Google rushes out Chrome patch for sandbox exploit, other still lurksBy Rick Burgess 7 comments
Shortly after two security researchers publicly bested Chrome at Pwn2Own and Pwnium a couple days ago, Google has rolled out a fix for one of the exploits. However, the second hack remains both a mystery and ominously at large.
At Google's own contest, Pwnium, a Russian university student by the name of Sergey Glazunov defeated Chrome via a cross-site scripting exploit and "bad history navigation". His method allowed him to escape Chrome's sandbox, a much touted security feature that isolates Chrome and would-be hackers from critical system operations.
For his efforts, Glazunov earned a cool $60,000.
Subsequently, Google prepared a patch for the exploit within 24 hours of the discovery. The fix has already been rolled out automagically in the latest Chrome update, 17.0.963.78. Users need only to restart Chrome in order to install it.
Despite Google's obvious efforts in keeping Chrome iron-clad, there may still be one more serious sandbox flaw remaining.
For the first time ever at Pwn2Own, security researchers revealed a zero-day exploit which penetrated Chrome's defenses. The security firm responsible for the hack, Vupen, bypassed Windows-based safe guards such as DEP (data execution prevention) and ASLR (address space layout randomization). The firm was then able to exploit a vulnerability found in the "default installation" of Chrome which also allowed them to escape Chrome's sandbox.

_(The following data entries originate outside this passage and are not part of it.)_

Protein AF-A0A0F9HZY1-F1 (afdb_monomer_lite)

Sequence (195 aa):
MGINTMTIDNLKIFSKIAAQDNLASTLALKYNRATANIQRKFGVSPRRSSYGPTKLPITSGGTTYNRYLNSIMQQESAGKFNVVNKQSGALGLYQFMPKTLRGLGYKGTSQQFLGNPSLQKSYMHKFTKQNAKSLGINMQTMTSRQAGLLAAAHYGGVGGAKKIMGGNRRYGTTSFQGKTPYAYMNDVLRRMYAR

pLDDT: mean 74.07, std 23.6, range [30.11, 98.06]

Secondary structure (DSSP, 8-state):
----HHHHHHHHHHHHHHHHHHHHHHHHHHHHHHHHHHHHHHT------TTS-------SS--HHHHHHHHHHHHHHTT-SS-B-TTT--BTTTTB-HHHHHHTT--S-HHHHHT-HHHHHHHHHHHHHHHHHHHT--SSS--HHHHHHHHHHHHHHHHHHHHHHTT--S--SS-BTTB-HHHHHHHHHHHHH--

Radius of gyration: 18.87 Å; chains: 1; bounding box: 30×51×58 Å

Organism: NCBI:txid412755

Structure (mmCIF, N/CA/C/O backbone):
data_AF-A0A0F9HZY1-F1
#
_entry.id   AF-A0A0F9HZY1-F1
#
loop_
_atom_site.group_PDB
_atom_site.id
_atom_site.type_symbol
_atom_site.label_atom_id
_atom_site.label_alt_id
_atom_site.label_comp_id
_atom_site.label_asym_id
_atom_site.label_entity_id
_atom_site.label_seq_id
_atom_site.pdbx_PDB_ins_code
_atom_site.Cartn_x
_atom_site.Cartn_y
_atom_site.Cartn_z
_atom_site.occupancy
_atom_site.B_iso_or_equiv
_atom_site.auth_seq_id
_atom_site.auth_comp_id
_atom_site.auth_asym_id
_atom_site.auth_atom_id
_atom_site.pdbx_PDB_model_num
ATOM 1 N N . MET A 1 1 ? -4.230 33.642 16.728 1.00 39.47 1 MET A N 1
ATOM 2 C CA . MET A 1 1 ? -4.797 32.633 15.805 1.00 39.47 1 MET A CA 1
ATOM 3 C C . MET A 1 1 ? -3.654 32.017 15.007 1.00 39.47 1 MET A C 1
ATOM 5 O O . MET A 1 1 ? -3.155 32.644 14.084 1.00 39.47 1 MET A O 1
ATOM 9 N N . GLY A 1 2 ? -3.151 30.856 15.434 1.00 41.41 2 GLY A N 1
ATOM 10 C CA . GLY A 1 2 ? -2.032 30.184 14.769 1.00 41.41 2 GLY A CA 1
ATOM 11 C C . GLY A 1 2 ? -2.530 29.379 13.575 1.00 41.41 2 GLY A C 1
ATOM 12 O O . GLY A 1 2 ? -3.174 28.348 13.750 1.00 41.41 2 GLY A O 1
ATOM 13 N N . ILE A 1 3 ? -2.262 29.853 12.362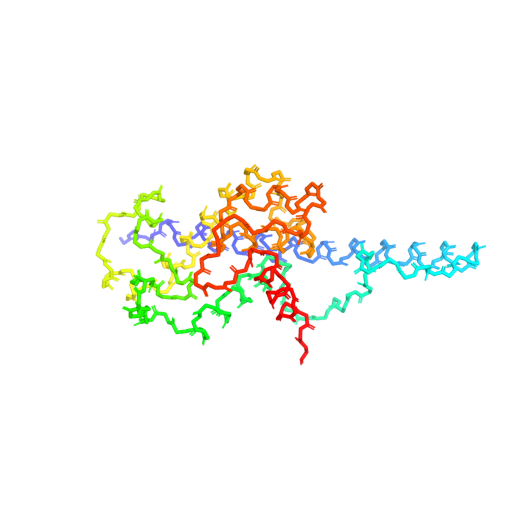 1.00 40.41 3 ILE A N 1
ATOM 14 C CA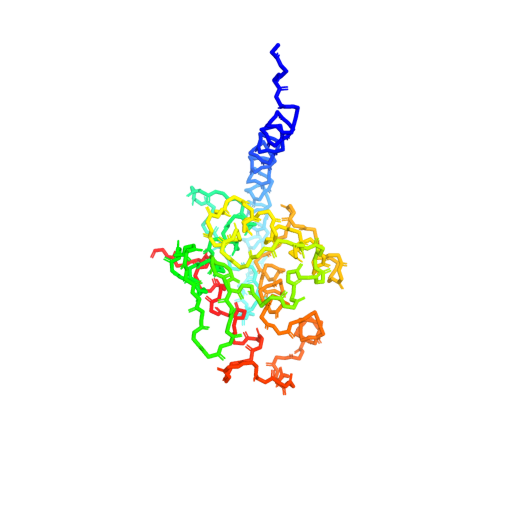 . ILE A 1 3 ? -2.529 29.088 11.142 1.00 40.41 3 ILE A CA 1
ATOM 15 C C . ILE A 1 3 ? -1.573 27.887 11.152 1.00 40.41 3 ILE A C 1
ATOM 17 O O . ILE A 1 3 ? -0.357 28.067 11.162 1.00 40.41 3 ILE A O 1
ATOM 21 N N . ASN A 1 4 ? -2.115 26.668 11.215 1.00 40.06 4 ASN A N 1
ATOM 22 C CA . ASN A 1 4 ? -1.349 25.419 11.273 1.00 40.06 4 ASN A CA 1
ATOM 23 C C . ASN A 1 4 ? -0.317 25.352 10.131 1.00 40.06 4 ASN A C 1
ATOM 25 O O . ASN A 1 4 ? -0.670 25.172 8.960 1.00 40.06 4 ASN A O 1
ATOM 29 N N . THR A 1 5 ? 0.967 25.447 10.469 1.00 40.84 5 THR A N 1
ATOM 30 C CA . THR A 1 5 ? 2.094 25.389 9.522 1.00 40.84 5 THR A CA 1
ATOM 31 C C . THR A 1 5 ? 2.158 24.053 8.766 1.00 40.84 5 THR A C 1
ATOM 33 O O . THR A 1 5 ? 2.498 24.038 7.585 1.00 40.84 5 THR A O 1
ATOM 36 N N . MET A 1 6 ? 1.674 22.952 9.366 1.00 38.69 6 MET A N 1
ATOM 37 C CA . MET A 1 6 ? 1.557 21.632 8.713 1.00 38.69 6 MET A CA 1
ATOM 38 C C . MET A 1 6 ? 0.654 21.613 7.467 1.00 38.69 6 MET A C 1
ATOM 40 O O . MET A 1 6 ? 0.841 20.781 6.580 1.00 38.69 6 MET A O 1
ATOM 44 N N . THR A 1 7 ? -0.335 22.503 7.371 1.00 47.00 7 THR A N 1
ATOM 45 C CA . THR A 1 7 ? -1.276 22.537 6.236 1.00 47.00 7 THR A CA 1
ATOM 46 C C . THR A 1 7 ? -0.654 23.180 4.995 1.00 47.00 7 THR A C 1
ATOM 48 O O . THR A 1 7 ? -0.890 22.730 3.873 1.00 47.00 7 THR A O 1
ATOM 51 N N . ILE A 1 8 ? 0.193 24.191 5.197 1.00 43.78 8 ILE A N 1
ATOM 52 C CA . ILE A 1 8 ? 0.849 24.947 4.122 1.00 43.78 8 ILE A CA 1
ATOM 53 C C . ILE A 1 8 ? 1.956 24.111 3.470 1.00 43.78 8 ILE A C 1
ATOM 55 O O . ILE A 1 8 ? 2.094 24.120 2.246 1.00 43.78 8 ILE A O 1
ATOM 59 N N . ASP A 1 9 ? 2.704 23.338 4.258 1.00 45.19 9 ASP A N 1
ATOM 60 C CA . ASP A 1 9 ? 3.758 22.468 3.730 1.00 45.19 9 ASP A CA 1
ATOM 61 C C . ASP A 1 9 ? 3.192 21.347 2.852 1.00 45.19 9 ASP A C 1
ATOM 63 O O . ASP A 1 9 ? 3.737 21.058 1.787 1.00 45.19 9 ASP A O 1
ATOM 67 N N . ASN A 1 10 ? 2.035 20.788 3.221 1.00 42.31 10 ASN A N 1
ATOM 68 C CA . ASN A 1 10 ? 1.331 19.813 2.389 1.00 42.31 10 ASN A CA 1
ATOM 69 C C . ASN A 1 10 ? 0.880 20.426 1.056 1.00 42.31 10 ASN A C 1
ATOM 71 O O . ASN A 1 10 ? 1.116 19.839 0.001 1.00 42.31 10 ASN A O 1
ATOM 75 N N . LEU A 1 11 ? 0.304 21.632 1.077 1.00 37.06 11 LEU A N 1
ATOM 76 C CA . LEU A 1 11 ? -0.108 22.349 -0.137 1.00 37.06 11 LEU A CA 1
ATOM 77 C C . LEU A 1 11 ? 1.080 22.652 -1.068 1.00 37.06 11 LEU A C 1
ATOM 79 O O . LEU A 1 11 ? 0.970 22.475 -2.282 1.00 37.06 11 LEU A O 1
ATOM 83 N N . LYS A 1 12 ? 2.240 23.025 -0.510 1.00 37.06 12 LYS A N 1
ATOM 84 C CA . LYS A 1 12 ? 3.489 23.242 -1.265 1.00 37.06 12 LYS A CA 1
ATOM 85 C C . LYS A 1 12 ? 4.062 21.951 -1.857 1.00 37.06 12 LYS A C 1
ATOM 87 O O . LYS A 1 12 ? 4.681 21.984 -2.919 1.00 37.06 12 LYS A O 1
ATOM 92 N N . ILE A 1 13 ? 3.880 20.814 -1.186 1.00 39.12 13 ILE A N 1
ATOM 93 C CA . ILE A 1 13 ? 4.281 19.501 -1.711 1.00 39.12 13 ILE A CA 1
ATOM 94 C C . ILE A 1 13 ? 3.381 19.113 -2.890 1.00 39.12 13 ILE A C 1
ATOM 96 O O . ILE A 1 13 ? 3.894 18.711 -3.934 1.00 39.12 13 ILE A O 1
ATOM 100 N N . PHE A 1 14 ? 2.061 19.289 -2.768 1.00 35.94 14 PHE A N 1
ATOM 101 C CA . PHE A 1 14 ? 1.117 18.973 -3.845 1.00 35.94 14 PHE A CA 1
ATOM 102 C C . PHE A 1 14 ? 1.322 19.843 -5.095 1.00 35.94 14 PHE A C 1
ATOM 104 O O . PHE A 1 14 ? 1.282 19.316 -6.207 1.00 35.94 14 PHE A O 1
ATOM 111 N N . SER A 1 15 ? 1.614 21.140 -4.940 1.00 35.22 15 SER A N 1
ATOM 112 C CA . SER A 1 15 ? 1.876 22.031 -6.082 1.00 35.22 15 SER A CA 1
ATOM 113 C C . SER A 1 15 ? 3.193 21.713 -6.803 1.00 35.22 15 SER A C 1
ATOM 115 O O . SER A 1 15 ? 3.239 21.723 -8.033 1.00 35.22 15 SER A O 1
ATOM 117 N N . LYS A 1 16 ? 4.251 21.346 -6.065 1.00 36.34 16 LYS A N 1
ATOM 118 C CA . LYS A 1 16 ? 5.525 20.895 -6.655 1.00 36.34 16 LYS A CA 1
ATOM 119 C C . LYS A 1 16 ? 5.379 19.587 -7.433 1.00 36.34 16 LYS A C 1
ATOM 121 O O . LYS A 1 16 ? 5.981 19.453 -8.495 1.00 36.34 16 LYS A O 1
ATOM 126 N N . ILE A 1 17 ? 4.560 18.654 -6.939 1.00 38.41 17 ILE A N 1
ATOM 127 C CA . ILE A 1 17 ? 4.243 17.409 -7.654 1.00 38.41 17 ILE A CA 1
ATOM 128 C C . ILE A 1 17 ? 3.546 17.737 -8.983 1.00 38.41 17 ILE A C 1
ATOM 130 O O . ILE A 1 17 ? 4.002 17.292 -10.029 1.00 38.41 17 ILE A O 1
ATOM 134 N N . ALA A 1 18 ? 2.523 18.599 -8.969 1.00 34.62 18 ALA A N 1
ATOM 135 C CA . ALA A 1 18 ? 1.791 18.976 -10.182 1.00 34.62 18 ALA A CA 1
ATOM 136 C C . ALA A 1 18 ? 2.679 19.637 -11.260 1.00 34.62 18 ALA A C 1
ATOM 138 O O . ALA A 1 18 ? 2.519 19.366 -12.449 1.00 34.62 18 ALA A O 1
ATOM 139 N N . ALA A 1 19 ? 3.643 20.475 -10.867 1.00 38.06 19 ALA A N 1
ATOM 140 C CA . ALA A 1 19 ? 4.581 21.093 -11.808 1.00 38.06 19 ALA A CA 1
ATOM 141 C C . ALA A 1 19 ? 5.551 20.074 -12.445 1.00 38.06 19 ALA A C 1
ATOM 143 O O . ALA A 1 19 ? 5.877 20.171 -13.631 1.00 38.06 19 ALA A O 1
ATOM 144 N N . GLN A 1 20 ? 5.992 19.071 -11.680 1.00 38.00 20 GLN A N 1
ATOM 145 C CA . GLN A 1 20 ? 6.904 18.026 -12.154 1.00 38.00 20 GLN A CA 1
ATOM 146 C C . GLN A 1 20 ? 6.226 17.071 -13.154 1.00 38.00 20 GLN A C 1
ATOM 148 O O . GLN A 1 20 ? 6.872 16.615 -14.103 1.00 38.00 20 GLN A O 1
ATOM 153 N N . ASP A 1 21 ? 4.916 16.850 -13.013 1.00 40.06 21 ASP A N 1
ATOM 154 C CA . ASP A 1 21 ? 4.097 16.040 -13.929 1.00 40.06 21 ASP A CA 1
ATOM 155 C C . ASP A 1 21 ? 4.078 16.618 -15.352 1.00 40.06 21 ASP A C 1
ATOM 157 O O . ASP A 1 21 ? 4.161 15.876 -16.339 1.00 40.06 21 ASP A O 1
ATOM 161 N N . ASN A 1 22 ? 4.041 17.948 -15.468 1.00 40.16 22 ASN A N 1
ATOM 162 C CA . ASN A 1 22 ? 4.043 18.650 -16.754 1.00 40.16 22 ASN A CA 1
ATOM 163 C C . ASN A 1 22 ? 5.399 18.533 -17.473 1.00 40.16 22 ASN A C 1
ATOM 165 O O . ASN A 1 22 ? 5.457 18.290 -18.685 1.00 40.16 22 ASN A O 1
ATOM 169 N N . LEU A 1 23 ? 6.507 18.626 -16.732 1.00 43.41 23 LEU A N 1
ATOM 170 C CA . LEU A 1 23 ? 7.856 18.455 -17.285 1.00 43.41 23 LEU A CA 1
ATOM 171 C C . LEU A 1 23 ? 8.118 17.006 -17.719 1.00 43.41 23 LEU A C 1
ATOM 173 O O . LEU A 1 23 ? 8.612 16.773 -18.825 1.00 43.41 23 LEU A O 1
ATOM 177 N N . ALA A 1 24 ? 7.735 16.028 -16.892 1.00 43.94 24 ALA A N 1
ATOM 178 C CA . ALA A 1 24 ? 7.878 14.606 -17.205 1.00 43.94 24 ALA A CA 1
ATOM 179 C C . ALA A 1 24 ? 7.078 14.208 -18.458 1.00 43.94 24 ALA A C 1
ATOM 181 O O . ALA A 1 24 ? 7.583 13.477 -19.314 1.00 43.94 24 ALA A O 1
ATOM 182 N N . SER A 1 25 ? 5.867 14.753 -18.612 1.00 41.38 25 SER A N 1
ATOM 183 C CA . SER A 1 25 ? 5.028 14.543 -19.799 1.00 41.38 25 SER A CA 1
ATOM 184 C C . SER A 1 25 ? 5.678 15.111 -21.067 1.00 41.38 25 SER A C 1
ATOM 186 O O . SER A 1 25 ? 5.699 14.455 -22.110 1.00 41.38 25 SER A O 1
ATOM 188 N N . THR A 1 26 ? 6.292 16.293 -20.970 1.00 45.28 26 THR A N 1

Unlike Pwnium however, Pwn2Own does not require hackers to disclose details about sandbox vulnerabilities. The reasoning is that such an exploit is far more valuable than the contest's prize of $20,000.
Pwn2Own's optional non-disclosure was a point of contention for Google, prompting the creation of their own spin-off, Pwnium, where disclosure is required but the prizes are larger.
As a result, Vupen refused to reveal the gory details about their hack. However, some security experts speculate that the firm exploited a flaw found in Chrome's integrated Adobe Flash module. If so, it may be a problem Adobe has to address.